Für jeden Server würde ich einen Client anlegen. Jeder Client kann dann mehrere Anfragen verwalten. Dazu kann eine Jobliste als Array of Query angelegt werden.
Nach dem Abarbeiten eines Jobs, kann zum nächsten geschaltet werden.

Grüße


----------



## Florian Se. (7 August 2018)

wolfi-sps schrieb:


> Hallo Florian,
> 
> wie willst Du die Zähler auslesen Modbus/TCP oder Modbus/RTU ...?
> Es gibt im eCockpit bei der Gerätestruktur/Produktkatalog Sonstige Kommunikationsteilnehmer.
> ...



Modbus RTU, das ist dann aber die Variante über den Konfigurator oder? Den habe ich nämlich nicht ans laufen bekommen. Da weiß ich auch nicht welchen Datentyp ich einstellen muss. Ich muss 2 Register auslesen, in dem eine Vorzeichenbehaftete Ganzzhal drinsteht.


----------



## Florian Se. (7 August 2018)

Tobsucht schrieb:


> Hallo Florian,
> 
> meinst Du die Bibliothek WagoApp*Plc*Modbus? Es gab nämlich auch eine WagoAppModbus.
> 
> ...



Ich meinte die WagoApp*Plc*Modbus. Es ist eine RTU Kommunikation. Also für jeden Slave einen Master oder? Hab das vergessen zu sagen. Wie stelle ich dann sicher, dass die Master nicht gleichzeitig auf den Bus zugreifen?


----------



## Tobsucht (7 August 2018)

Hallo Florian,

bei Modbus RTU kann es nur eine Masterinstanz geben.
Die serielle Schnittstelle kann nur von einer Instanz genutzt werden. Weitere Instanzen würden melden, dass die Schnittstelle schon verwendet wird.

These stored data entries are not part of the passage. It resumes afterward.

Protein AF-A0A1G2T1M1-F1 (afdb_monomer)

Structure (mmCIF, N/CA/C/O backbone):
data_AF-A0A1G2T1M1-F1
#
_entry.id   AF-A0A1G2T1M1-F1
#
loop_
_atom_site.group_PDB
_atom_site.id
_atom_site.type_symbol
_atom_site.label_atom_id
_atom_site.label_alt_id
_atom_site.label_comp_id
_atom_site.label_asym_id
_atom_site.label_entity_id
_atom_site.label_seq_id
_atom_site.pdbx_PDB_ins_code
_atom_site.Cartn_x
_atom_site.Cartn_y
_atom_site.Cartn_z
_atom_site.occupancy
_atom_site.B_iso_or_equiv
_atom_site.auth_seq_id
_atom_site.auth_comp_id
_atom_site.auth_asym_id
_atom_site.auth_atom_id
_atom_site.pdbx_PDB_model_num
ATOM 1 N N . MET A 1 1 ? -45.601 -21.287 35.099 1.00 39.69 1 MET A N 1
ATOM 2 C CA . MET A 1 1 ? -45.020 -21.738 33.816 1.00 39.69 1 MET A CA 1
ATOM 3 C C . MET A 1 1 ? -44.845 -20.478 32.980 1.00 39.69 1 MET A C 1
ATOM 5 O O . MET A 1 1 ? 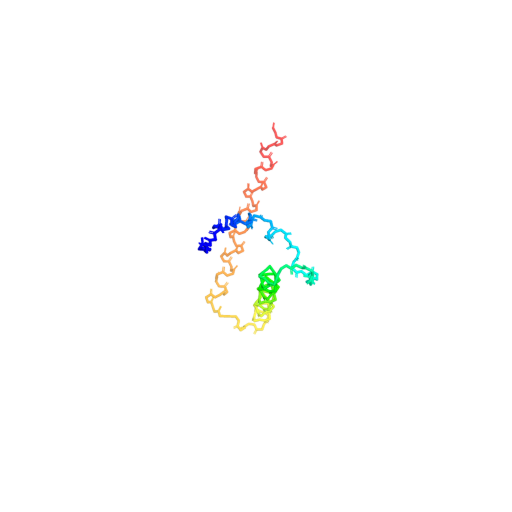-45.852 -19.902 32.617 1.00 39.69 1 MET A O 1
ATOM 9 N N . GLY A 1 2 ? -43.684 -19.852 32.818 1.00 39.94 2 GLY A N 1
ATOM 10 C CA . GLY A 1 2 ? -42.320 -20.365 32.754 1.00 39.94 2 GLY A CA 1
ATOM 11 C C . GLY A 1 2 ? -41.827 -20.149 31.324 1.00 39.94 2 GLY A C 1
ATOM 12 O O . GLY A 1 2 ? -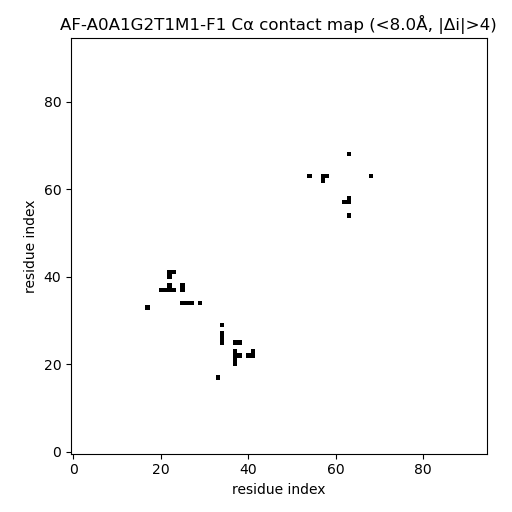42.177 -20.969 30.493 1.00 39.94 2 GLY A O 1
ATOM 13 N N . GLU A 1 3 ? -41.067 -19.060 31.109 1.00 39.56 3 GLU A N 1
ATOM 14 C CA . GLU A 1 3 ? -40.040 -18.884 30.055 1.00 39.56 3 GLU A CA 1
ATOM 15 C C . GLU A 1 3 ? -40.496 -18.983 28.571 1.00 39.56 3 GLU A C 1
ATOM 17 O O . GLU A 1 3 ? -41.446 -19.655 28.221 1.00 39.56 3 GLU A O 1
ATOM 22 N N . MET A 1 4 ? -39.913 -18.322 27.571 1.00 43.25 4 MET A N 1
ATOM 23 C CA . MET A 1 4 ? -38.674 -17.565 27.470 1.00 43.25 4 MET A CA 1
ATOM 24 C C . MET A 1 4 ? -38.668 -16.794 26.142 1.00 43.25 4 MET A C 1
ATOM 26 O O . MET A 1 4 ? -39.163 -17.276 25.126 1.00 43.25 4 MET A O 1
ATOM 30 N N . GLY A 1 5 ? -37.949 -15.672 26.136 1.00 38.28 5 GLY A N 1
ATOM 31 C CA . GLY A 1 5 ? -37.000 -15.408 25.057 1.00 38.28 5 GLY A CA 1
ATOM 32 C C . GLY A 1 5 ? -37.529 -14.616 23.870 1.00 38.28 5 GLY A C 1
ATOM 33 O O . GLY A 1 5 ? -37.676 -15.145 22.769 1.00 38.28 5 GLY A O 1
ATOM 34 N N . GLY A 1 6 ? -37.679 -13.303 24.070 1.00 38.22 6 GLY A N 1
ATOM 35 C CA . GLY A 1 6 ? -37.595 -12.339 22.980 1.00 38.22 6 GLY A CA 1
ATOM 36 C C . GLY A 1 6 ? -36.351 -12.621 22.138 1.00 38.22 6 GLY A C 1
ATOM 37 O O . GLY A 1 6 ? -35.221 -12.497 22.609 1.00 38.22 6 GLY A O 1
ATOM 38 N N . ARG A 1 7 ? -36.566 -13.032 20.885 1.00 41.09 7 ARG A N 1
ATOM 39 C CA . ARG A 1 7 ? -35.513 -13.105 19.874 1.00 41.09 7 ARG A CA 1
ATOM 40 C C . ARG A 1 7 ? -34.972 -11.696 19.684 1.00 41.09 7 ARG A C 1
ATOM 42 O O . ARG A 1 7 ? -35.599 -10.867 19.030 1.00 41.09 7 ARG A O 1
ATOM 49 N N . GLY A 1 8 ? -33.819 -11.444 20.297 1.00 37.28 8 GLY A N 1
ATOM 50 C CA . GLY A 1 8 ? -33.023 -10.249 20.089 1.00 37.28 8 GLY A CA 1
ATOM 51 C C . GLY A 1 8 ? -32.737 -10.095 18.603 1.00 37.28 8 GLY A C 1
ATOM 52 O O . GLY A 1 8 ? -31.871 -10.769 18.049 1.00 37.28 8 GLY A O 1
ATOM 53 N N . GLY A 1 9 ? -33.488 -9.201 17.963 1.00 36.31 9 GLY A N 1
ATOM 54 C CA . GLY A 1 9 ? -33.163 -8.637 16.666 1.00 36.31 9 GLY A CA 1
ATOM 55 C C . GLY A 1 9 ? -31.928 -7.764 16.823 1.00 36.31 9 GLY A C 1
ATOM 56 O O . GLY A 1 9 ? -32.024 -6.541 16.880 1.00 36.31 9 GLY A O 1
ATOM 57 N N . GLY A 1 10 ? -30.764 -8.401 16.945 1.00 39.19 10 GLY A N 1
ATOM 58 C CA . GLY A 1 10 ? -29.487 -7.730 16.809 1.00 39.19 10 GLY A CA 1
ATOM 59 C C . GLY A 1 10 ? -29.409 -7.192 15.390 1.00 39.19 10 GLY A C 1
ATOM 60 O O . GLY A 1 10 ? -29.105 -7.936 14.458 1.00 39.19 10 GLY A O 1
ATOM 61 N N . LYS A 1 11 ? -29.735 -5.906 15.219 1.00 47.41 11 LYS A N 1
ATOM 62 C CA . LYS A 1 11 ? -29.397 -5.153 14.014 1.00 47.41 11 LYS A CA 1
ATOM 63 C C . LYS A 1 11 ? -27.918 -5.423 13.748 1.00 47.41 11 LYS A C 1
ATOM 65 O O . LYS A 1 11 ? -27.079 -5.060 14.570 1.00 47.41 11 LYS A O 1
ATOM 70 N N . ARG A 1 12 ? -27.603 -6.102 12.638 1.00 49.06 12 ARG A N 1
ATOM 71 C CA . ARG A 1 12 ? -26.247 -6.134 12.084 1.00 49.06 12 ARG A CA 1
ATOM 72 C C . ARG A 1 12 ? -25.863 -4.672 11.891 1.00 49.06 12 ARG A C 1
ATOM 74 O O . ARG A 1 12 ? -26.360 -4.045 10.962 1.00 49.06 12 ARG A O 1
ATOM 81 N N . GLY A 1 13 ? -25.095 -4.126 12.834 1.00 48.34 13 GLY A N 1
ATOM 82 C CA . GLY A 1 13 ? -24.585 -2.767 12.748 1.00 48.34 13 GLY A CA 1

Das Vorgehen mit der Joblist bleibt, nur dass dort alle Anfrage an alle Slaves abgelegt werden.


Grüße


----------



## Florian Se. (8 August 2018)

Hallo Tobsucht,

ich hab das jetzt mit der Jobliste umgesetzt. Hier im Forum gab es ja ein Beispiel dafür. Allerdings wird da immer so schnell es geht die Jobs direkt hintereinander abgefragt.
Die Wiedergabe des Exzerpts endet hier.